Used when balancing precision and recall.

ROC Curve & AUC

The ROC curve shows TPR vs. FPR across thresholds. AUC is the area under the curve and measures overall separability.
PR Curve

If classes are roughly balanced, ROC and AUC are suitable for model comparison. When data are imbalanced, the Precision-Recall curve (PRC) and area under it better visualize performance.

AP (Average Precision) and mAP (Mean Average Precision)

AP is based on the Precision-Recall curve by averaging precision over recall values; it is the area under the curve. In practice, the right-side maximum is often used.

In multi-class object detection, each class has its PR/AP curve; mAP is the mean of APs across classes.

2. Common Metrics for Object Detection

Object detection predicts both location (bounding boxes) and class.

IoU (Intersection over Union)

$$ IoU = \frac{\text{Predicted box} \cap \text{Ground-truth box}}{\text{Predicted box} \cup \text{Ground-truth box}} $$

Measures the overlap between predicted and ground-truth boxes. Typically IoU ≥ 0.5 counts as a correct detection.
mAP (mean Average Precision)

If the IoU threshold = 0.5, it is AP@50 (prediction counts as correct if overlap ≥ 50%). If IoU threshold = 0.75, it is AP@75, and so on.

In COCO, AP[.50:.05:.95] means AP is computed at IoU thresholds from 0.50 to 0.95 in steps of 0.05 (10 values) and then averaged.

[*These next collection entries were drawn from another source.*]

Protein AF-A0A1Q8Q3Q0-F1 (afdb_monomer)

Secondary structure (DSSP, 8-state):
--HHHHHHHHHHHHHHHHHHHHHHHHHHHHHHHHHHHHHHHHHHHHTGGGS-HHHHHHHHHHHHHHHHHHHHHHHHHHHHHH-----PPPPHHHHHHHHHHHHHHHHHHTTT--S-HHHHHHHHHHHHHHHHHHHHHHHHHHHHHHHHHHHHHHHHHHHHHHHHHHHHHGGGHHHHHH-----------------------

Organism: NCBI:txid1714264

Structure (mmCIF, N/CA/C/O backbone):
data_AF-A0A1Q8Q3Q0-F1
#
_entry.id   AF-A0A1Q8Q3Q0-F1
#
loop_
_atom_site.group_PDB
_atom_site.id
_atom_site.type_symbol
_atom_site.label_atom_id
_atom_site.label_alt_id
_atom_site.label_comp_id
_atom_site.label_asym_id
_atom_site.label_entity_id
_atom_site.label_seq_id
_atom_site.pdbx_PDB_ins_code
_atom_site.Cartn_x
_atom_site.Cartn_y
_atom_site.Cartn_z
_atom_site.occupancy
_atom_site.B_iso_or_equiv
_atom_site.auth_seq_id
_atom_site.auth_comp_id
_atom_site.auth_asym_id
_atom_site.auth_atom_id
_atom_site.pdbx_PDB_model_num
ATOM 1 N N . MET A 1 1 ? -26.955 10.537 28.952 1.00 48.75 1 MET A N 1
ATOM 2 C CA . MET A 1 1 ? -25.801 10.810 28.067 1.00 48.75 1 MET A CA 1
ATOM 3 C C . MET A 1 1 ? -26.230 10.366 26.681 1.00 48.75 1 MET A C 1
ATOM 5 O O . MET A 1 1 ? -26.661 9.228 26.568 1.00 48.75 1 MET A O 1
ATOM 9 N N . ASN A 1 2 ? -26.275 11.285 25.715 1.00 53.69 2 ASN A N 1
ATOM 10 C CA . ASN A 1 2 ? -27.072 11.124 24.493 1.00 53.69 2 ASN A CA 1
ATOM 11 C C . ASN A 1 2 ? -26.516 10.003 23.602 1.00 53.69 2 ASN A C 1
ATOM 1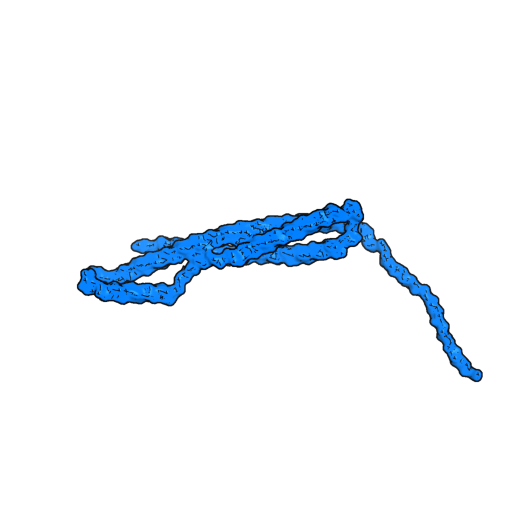3 O O . ASN A 1 2 ? -25.306 9.942 23.381 1.00 53.69 2 ASN A O 1
ATOM 17 N N . GLU A 1 3 ? -27.404 9.147 23.091 1.00 62.47 3 GLU A N 1
ATOM 18 C CA . GLU A 1 3 ? -27.109 8.057 22.140 1.00 62.47 3 GLU A CA 1
ATOM 19 C C . GLU A 1 3 ? -26.245 8.527 20.955 1.00 62.47 3 GLU A C 1
ATOM 21 O O . GLU A 1 3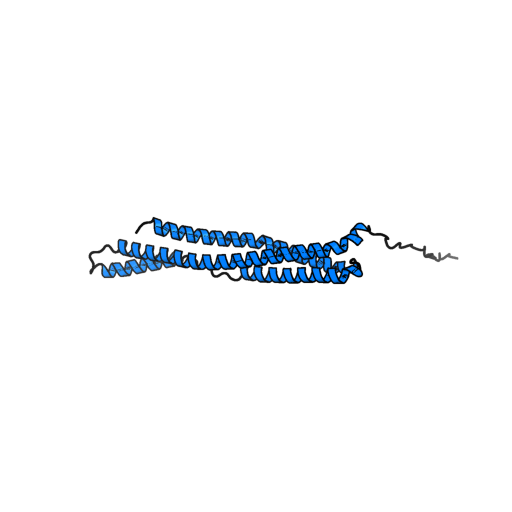 ? -25.373 7.797 20.484 1.00 62.47 3 GLU A O 1
ATOM 26 N N . ASP A 1 4 ? -26.409 9.795 20.580 1.00 70.88 4 ASP A N 1
ATOM 27 C CA . ASP A 1 4 ? -25.723 10.509 19.503 1.00 70.88 4 ASP A CA 1
ATOM 28 C C . ASP A 1 4 ? -24.183 10.426 19.573 1.00 70.88 4 ASP A C 1
ATOM 30 O O . ASP A 1 4 ? -23.504 10.198 18.573 1.00 70.88 4 ASP A O 1
ATOM 34 N N . GLY A 1 5 ? -23.601 10.513 20.777 1.00 79.75 5 GLY A N 1
ATOM 35 C CA . GLY A 1 5 ? -22.145 10.440 20.938 1.00 79.75 5 GLY A CA 1
ATOM 36 C C . GLY A 1 5 ? -21.580 9.039 20.689 1.00 79.75 5 GLY A C 1
ATOM 37 O O . GLY A 1 5 ? -20.494 8.899 20.135 1.00 79.75 5 GLY A O 1
ATOM 38 N N . THR A 1 6 ? -22.312 7.992 21.078 1.00 84.75 6 THR A N 1
ATOM 39 C CA . THR A 1 6 ? -21.859 6.603 20.884 1.00 84.75 6 THR A CA 1
ATOM 40 C C . THR A 1 6 ? -21.951 6.214 19.418 1.00 84.75 6 THR A C 1
ATOM 42 O O . THR A 1 6 ? -21.027 5.591 18.893 1.00 84.75 6 THR A O 1
ATOM 45 N N . GLU A 1 7 ? -23.039 6.611 18.753 1.00 91.50 7 GLU A N 1
ATOM 46 C CA . GLU A 1 7 ? -23.238 6.316 17.337 1.00 91.50 7 GLU A CA 1
ATOM 47 C C . GLU A 1 7 ? -22.169 6.996 16.472 1.00 91.50 7 GLU A C 1
ATOM 49 O O . GLU A 1 7 ? -21.600 6.343 15.601 1.00 91.50 7 GLU A O 1
ATOM 54 N N . LEU A 1 8 ? -21.783 8.240 16.790 1.00 93.25 8 LEU A N 1
ATOM 55 C CA . LEU A 1 8 ? -20.692 8.936 16.103 1.00 93.25 8 LEU A CA 1
ATOM 56 C C . LEU A 1 8 ? -19.365 8.155 16.151 1.00 93.25 8 LEU A C 1
ATOM 58 O O . LEU A 1 8 ? -18.735 7.931 15.117 1.00 93.25 8 LEU A O 1
ATOM 62 N N . TYR A 1 9 ? -18.916 7.728 17.338 1.00 94.06 9 TYR A N 1
ATOM 63 C CA . TYR A 1 9 ? -17.636 7.013 17.468 1.00 94.06 9 TYR A CA 1
ATOM 64 C C . TYR A 1 9 ? -17.671 5.623 16.836 1.00 94.06 9 TYR A C 1
ATOM 66 O O . TYR A 1 9 ? -16.679 5.179 16.254 1.00 94.06 9 TYR A O 1
ATOM 74 N N . LYS A 1 10 ? -18.817 4.950 16.914 1.00 94.50 10 LYS A N 1
ATOM 75 C CA . LYS A 1 10 ? -19.059 3.680 16.233 1.00 94.50 10 LYS A CA 1
ATOM 76 C C . LYS A 1 10 ? -18.995 3.844 14.712 1.00 94.50 10 LYS A C 1
ATOM 78 O O . LYS A 1 10 ? -18.335 3.050 14.043 1.00 94.50 10 LYS A O 1
ATOM 83 N N . GLU A 1 11 ? -19.617 4.885 14.161 1.00 96.00 11 GLU A N 1
ATOM 84 C CA . GLU A 1 11 ? -19.573 5.181 12.726 1.00 96.00 11 GLU A CA 1
ATOM 85 C C . GLU A 1 11 ? -18.140 5.478 12.262 1.00 96.00 11 GLU A C 1
ATOM 87 O O . GLU A 1 11 ? -17.686 4.923 11.260 1.00 96.00 11 GLU A O 1
ATOM 92 N N . LEU A 1 12 ? -17.393 6.300 13.009 1.00 95.62 12 LEU A N 1
ATOM 93 C CA . LEU A 1 12 ? -15.982 6.584 12.721 1.00 95.62 12 LEU A CA 1
ATOM 94 C C . LEU A 1 12 ? -15.128 5.312 12.728 1.00 95.62 12 LEU A C 1
ATOM 96 O O . LEU A 1 12 ? -14.335 5.091 11.810 1.00 95.62 12 LEU A O 1
ATOM 100 N N . TYR A 1 13 ? -15.325 4.449 13.725 1.00 96.69 13 TYR A N 1
ATOM 101 C CA . TYR A 1 13 ? -14.632 3.171 13.812 1.00 96.69 13 TYR A CA 1
ATOM 102 C C . TYR A 1 13 ? -14.891 2.294 12.581 1.00 96.69 13 TYR A C 1
ATOM 104 O O . TYR A 1 13 ? -13.950 1.768 11.977 1.00 96.69 13 TYR A O 1
ATOM 112 N N . TYR A 1 14 ? -16.156 2.159 12.174 1.00 96.31 14 TYR A N 1
ATOM 113 C CA . TYR A 1 14 ? -16.512 1.357 11.006 1.00 96.31 14 TYR A CA 1
ATOM 114 C C . TYR A 1 14 ? -16.005 1.960 9.697 1.00 96.31 14 TYR A C 1
ATOM 116 O O . TYR A 1 14 ? -15.495 1.213 8.862 1.00 96.31 14 TYR A O 1
ATOM 124 N N . LYS A 1 15 ? -16.038 3.289 9.536 1.00 97.06 15 LYS A N 1
ATOM 125 C CA . LYS A 1 15 ? -15.429 3.970 8.379 1.00 97.06 15 LYS A CA 1
ATOM 126 C C . LYS A 1 15 ? -13.937 3.667 8.259 1.00 97.06 15 LYS A C 1
ATOM 128 O O . LYS A 1 15 ? -13.436 3.436 7.160 1.00 97.06 15 LYS A O 1
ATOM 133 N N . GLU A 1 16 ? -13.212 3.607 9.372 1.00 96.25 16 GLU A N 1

Therefore, common comparisons include:
- $AP@50$: whether the detector “finds the target”
- $AP@75$: whether the detector “boxes the target precisely”
- $AP@[.50:.95]$: performance across varying strictness
- $AP_S$: AP for objects with area < $32^2$ pixels
- $AP_M$: AP for objects with area in $[32^2, 96^2]$ pixels
- $AP_L$: AP for objects with area > $96^2$ pixels
FPS (Frames per Second)

Measures inference speed; used to balance accuracy and real-time performance.

3. Common Metrics for Image Segmentation

Segmentation performs per-pixel classification.

Pixel Accuracy

Correctly classified pixels / Total pixels.
IoU (Jaccard Index)

Measures overlap between predicted and ground-truth regions.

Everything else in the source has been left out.